User research revealed that teams struggled to make sense of sales correlation to ratings and product issues affecting ratings. To address this, I created a dashboard experience that includes sales data and connects changes in ratings with key factors that surfaced in customer sentiments. Users can easily explore how these variables impact trends over time.
The result: better visibility into what’s driving customer perception and a stronger connection between digital shelf activity and real-world customer response.
This image showcases a new feature for setting customized benchmarks for key metrics. Users can set custom targets and receive visual feedback regarding goals met. This interaction model supports and empowers users to define success on their terms and reinforces positive performance with subtle visual cues.
Sales
The Sales Dashboard was designed to help teams monitor product performance across sellers and uncover growth opportunities using data-driven insights.

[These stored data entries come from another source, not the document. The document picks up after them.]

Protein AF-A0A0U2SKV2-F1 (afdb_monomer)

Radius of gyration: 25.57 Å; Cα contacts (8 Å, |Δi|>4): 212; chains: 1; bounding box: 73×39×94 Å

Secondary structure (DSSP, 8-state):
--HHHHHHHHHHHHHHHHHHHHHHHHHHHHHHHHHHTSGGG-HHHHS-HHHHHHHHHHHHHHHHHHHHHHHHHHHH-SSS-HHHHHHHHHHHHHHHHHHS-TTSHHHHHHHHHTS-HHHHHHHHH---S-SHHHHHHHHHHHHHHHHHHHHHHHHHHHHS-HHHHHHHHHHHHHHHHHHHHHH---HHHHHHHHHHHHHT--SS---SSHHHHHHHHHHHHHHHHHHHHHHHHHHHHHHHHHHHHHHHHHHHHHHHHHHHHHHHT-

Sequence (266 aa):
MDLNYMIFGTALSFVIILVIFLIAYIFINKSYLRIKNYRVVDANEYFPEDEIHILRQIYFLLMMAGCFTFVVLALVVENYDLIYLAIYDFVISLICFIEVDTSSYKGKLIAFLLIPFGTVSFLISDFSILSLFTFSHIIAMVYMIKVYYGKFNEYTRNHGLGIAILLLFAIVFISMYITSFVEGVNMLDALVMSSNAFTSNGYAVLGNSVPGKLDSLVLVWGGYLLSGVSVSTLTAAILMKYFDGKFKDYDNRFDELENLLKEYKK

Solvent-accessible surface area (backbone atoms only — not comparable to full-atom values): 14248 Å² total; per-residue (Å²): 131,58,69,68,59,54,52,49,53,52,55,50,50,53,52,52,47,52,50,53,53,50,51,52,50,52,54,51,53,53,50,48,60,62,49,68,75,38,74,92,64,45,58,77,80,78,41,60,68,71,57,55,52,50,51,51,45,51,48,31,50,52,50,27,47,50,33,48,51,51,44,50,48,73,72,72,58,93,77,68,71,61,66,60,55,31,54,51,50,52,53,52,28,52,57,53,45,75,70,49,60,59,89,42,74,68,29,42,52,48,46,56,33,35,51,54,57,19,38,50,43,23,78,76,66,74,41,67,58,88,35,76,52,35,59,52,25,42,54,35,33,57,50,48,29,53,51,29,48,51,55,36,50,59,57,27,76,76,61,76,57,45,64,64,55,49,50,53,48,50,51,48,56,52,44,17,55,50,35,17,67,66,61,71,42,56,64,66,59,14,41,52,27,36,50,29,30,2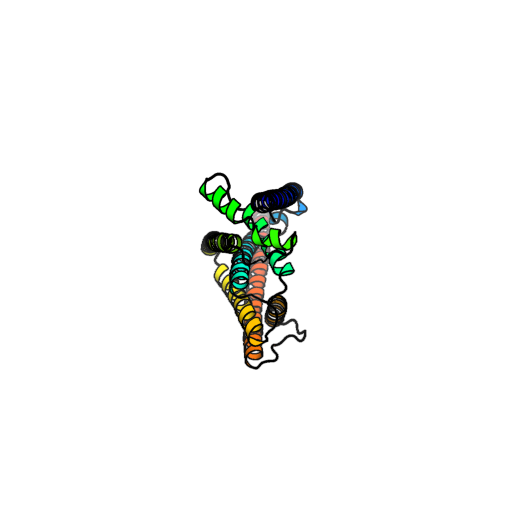8,69,64,51,85,73,89,48,67,42,88,45,73,70,23,37,52,52,35,50,53,31,32,54,51,29,50,54,50,49,53,51,52,53,51,54,50,51,50,53,52,49,50,55,54,49,52,54,50,51,54,52,50,52,53,53,49,53,52,50,51,52,53,54,56,61,75,72,109

Nearest PDB structures (foldseek):
  4r7c-assembly2_C-3  TM=7.622E-01  e=4.956E-02  Bacillus cereus ATCC 14579
  3k03-assembly2_B  TM=7.387E-01  e=7.571E-02  Bacillus cereus
  4r6z-assembly1_A  TM=7.632E-01  e=1.004E-01  Bacillus cereus ATCC 14579
  8f7n-assembly1_A-2  TM=3.366E-01  e=8.358E-01  Sinorhizobium meliloti

Structure (mmCIF, N/CA/C/O backbone):
data_AF-A0A0U2SKV2-F1
#
_entry.id   AF-A0A0U2SKV2-F1
#
loop_
_atom_site.group_PDB
_atom_site.id
_atom_site.type_symbol
_atom_site.label_atom_id
_atom_site.label_alt_id
_atom_site.label_comp_id
_atom_site.label_asym_id
_atom_site.label_entity_id
_atom_site.label_seq_id
_atom_site.pdbx_PDB_ins_code
_atom_site.Cartn_x
_atom_site.Cartn_y
_atom_site.Cartn_z
_atom_site.occupancy
_atom_site.B_iso_or_equiv
_atom_site.auth_seq_id
_atom_site.auth_comp_id
_atom_site.auth_asym_id
_atom_site.auth_atom_id
_atom_site.pdbx_PDB_model_num
ATOM 1 N N . MET A 1 1 ? 11.771 -0.616 -41.895 1.00 54.72 1 MET A N 1
ATOM 2 C CA . MET A 1 1 ? 10.400 -0.658 -41.349 1.00 54.72 1 MET A CA 1
ATOM 3 C C . MET A 1 1 ? 9.896 0.771 -41.385 1.00 54.72 1 MET A C 1
ATOM 5 O O . MET A 1 1 ? 10.547 1.626 -40.799 1.00 54.72 1 MET A O 1
ATOM 9 N N . ASP A 1 2 ? 8.877 1.051 -42.192 1.00 63.44 2 ASP A N 1
ATOM 10 C CA . ASP A 1 2 ? 8.445 2.422 -42.484 1.00 63.44 2 ASP A CA 1
ATOM 11 C C . ASP A 1 2 ? 7.990 3.155 -41.218 1.00 63.44 2 ASP A C 1
ATOM 13 O O . ASP A 1 2 ? 7.222 2.619 -40.417 1.00 63.44 2 ASP A O 1
ATOM 17 N N . LEU A 1 3 ? 8.440 4.402 -41.061 1.00 64.81 3 LEU A N 1
ATOM 18 C CA . LEU A 1 3 ? 8.142 5.263 -39.911 1.00 64.81 3 LEU A CA 1
ATOM 19 C C . LEU A 1 3 ? 6.630 5.344 -39.626 1.00 64.81 3 LEU A C 1
ATOM 21 O O . LEU A 1 3 ? 6.209 5.312 -38.474 1.00 64.81 3 LEU A O 1
ATOM 25 N N . ASN A 1 4 ? 5.807 5.345 -40.678 1.00 68.38 4 ASN A N 1
ATOM 26 C CA . ASN A 1 4 ? 4.348 5.346 -40.569 1.00 68.38 4 ASN A CA 1
ATOM 27 C C . ASN A 1 4 ? 3.784 4.052 -39.965 1.00 68.38 4 ASN A C 1
ATOM 29 O O . ASN A 1 4 ? 2.837 4.115 -39.188 1.00 68.38 4 ASN A O 1
ATOM 33 N N . TYR A 1 5 ? 4.374 2.891 -40.259 1.00 68.19 5 TYR A N 1
ATOM 34 C CA . TYR A 1 5 ? 3.959 1.622 -39.651 1.00 68.19 5 TYR A CA 1
ATOM 35 C C . TYR A 1 5 ? 4.362 1.546 -38.175 1.00 68.19 5 TYR A C 1
ATOM 37 O O . TYR A 1 5 ? 3.615 1.004 -37.364 1.00 68.19 5 TYR A O 1
ATOM 45 N N . MET A 1 6 ? 5.501 2.138 -37.805 1.00 62.78 6 MET A N 1
ATOM 46 C CA . MET A 1 6 ? 5.952 2.217 -36.413 1.00 62.78 6 MET A CA 1
ATOM 47 C C . MET A 1 6 ? 5.099 3.193 -35.579 1.00 62.78 6 MET A C 1
ATOM 49 O O . MET A 1 6 ? 4.708 2.872 -34.455 1.00 62.78 6 MET A O 1
ATOM 53 N N . ILE A 1 7 ? 4.745 4.357 -36.136 1.00 68.19 7 ILE A N 1
ATOM 54 C CA . ILE A 1 7 ? 3.836 5.325 -35.496 1.00 68.19 7 ILE A CA 1
ATOM 55 C C . ILE A 1 7 ? 2.422 4.743 -35.378 1.00 68.19 7 ILE A C 1
ATOM 57 O O . ILE A 1 7 ? 1.787 4.856 -34.333 1.00 68.19 7 ILE A O 1
ATOM 61 N N . PHE A 1 8 ? 1.928 4.077 -36.423 1.00 71.56 8 PHE A N 1
ATOM 62 C CA . PHE A 1 8 ? 0.606 3.457 -36.387 1.00 71.56 8 PHE A CA 1
ATOM 63 C C . PHE A 1 8 ? 0.547 2.293 -35.390 1.00 71.56 8 PHE A C 1
ATOM 65 O O . PHE A 1 8 ? -0.399 2.202 -34.611 1.00 71.56 8 PHE A O 1
ATOM 72 N N . GLY A 1 9 ? 1.577 1.440 -35.357 1.00 68.94 9 GLY A N 1
ATOM 73 C CA . GLY A 1 9 ? 1.665 0.327 -34.409 1.00 68.94 9 GLY A CA 1
ATOM 74 C C . GLY A 1 9 ? 1.725 0.786 -32.949 1.00 68.94 9 GLY A C 1
ATOM 75 O O . GLY A 1 9 ? 1.032 0.223 -32.105 1.00 68.94 9 GLY A O 1
ATOM 76 N N . THR A 1 10 ? 2.483 1.847 -32.660 1.00 68.00 10 THR A N 1
ATOM 77 C CA . THR A 1 10 ? 2.532 2.443 -31.314 1.00 68.00 10 THR A CA 1
ATOM 78 C C . THR A 1 10 ? 1.214 3.127 -30.945 1.00 68.00 10 THR A C 1
ATOM 80 O O . THR A 1 10 ? 0.700 2.914 -29.853 1.00 68.00 10 THR A O 1
ATOM 83 N N . ALA A 1 11 ? 0.590 3.886 -31.850 1.00 71.94 11 ALA A N 1
ATOM 84 C CA . ALA A 1 11 ? -0.720 4.490 -31.587 1.00 71.94 11 ALA A CA 1
ATOM 85 C C . ALA A 1 11 ? -1.809 3.433 -31.322 1.00 71.94 11 ALA A C 1
ATOM 87 O O . ALA A 1 11 ? -2.636 3.599 -30.424 1.00 71.94 11 ALA A O 1
ATOM 88 N N . LEU A 1 12 ? -1.788 2.321 -32.061 1.00 76.44 12 LEU A N 1
ATOM 89 C CA . LEU A 1 12 ? -2.711 1.207 -31.861 1.00 76.44 12 LEU A CA 1
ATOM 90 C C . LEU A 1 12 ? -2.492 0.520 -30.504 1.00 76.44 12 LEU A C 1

The dashboard enables users to track product sales across different retail partners and identify trends over time, including item Sales Trends, 3rd Party Trends, Merchant Trends, and Unit Velocity. Enhanced data science and AI uncover data-driven insights, providing in-depth growth opportunities.
Additionally, based on key user input, I designed a module that allows users to create customized benchmarks for Units Sold, Sales, and Lost Sales. This empowers teams to define their own success metrics, monitor performance against internal goals or market standards, and quickly identify underperforming products or emerging wins.
Feel free to check out the prototype yourself 🙂
Digital Shelf Analytics prototype. Please note that not every item is clickable.
Next Steps & Reflections
This foundational work established a scalable framework that can grow alongside the product. With key workflows clarified, user needs validated, and stakeholder alignment achieved, the beta release laid the groundwork for a usable, testable product focused on enhancing users digital shelf experience. The initial features prioritized stakeholder alignment and the integration of early user feedback.
Moving forward, the focus will be on scaling the product’s capabilities:
- Adding additional pages and features.
- Further enhancing interactivity by introducing drilldowns, comparisons, and advanced filtering, supporting deeper analysis.
- User testing and iterating based on Beta feedback.
This project highlighted the importance of balancing internal priorities with user needs—especially when building toward an MVP. Navigating ambiguity and shifting requirements helped sharpen the team’s ability to prioritize features that delivered real value early on, while setting up a clear path for future growth. The work completed in this phase ensures that the product can evolve in both scope and complexity, without sacrificing usability.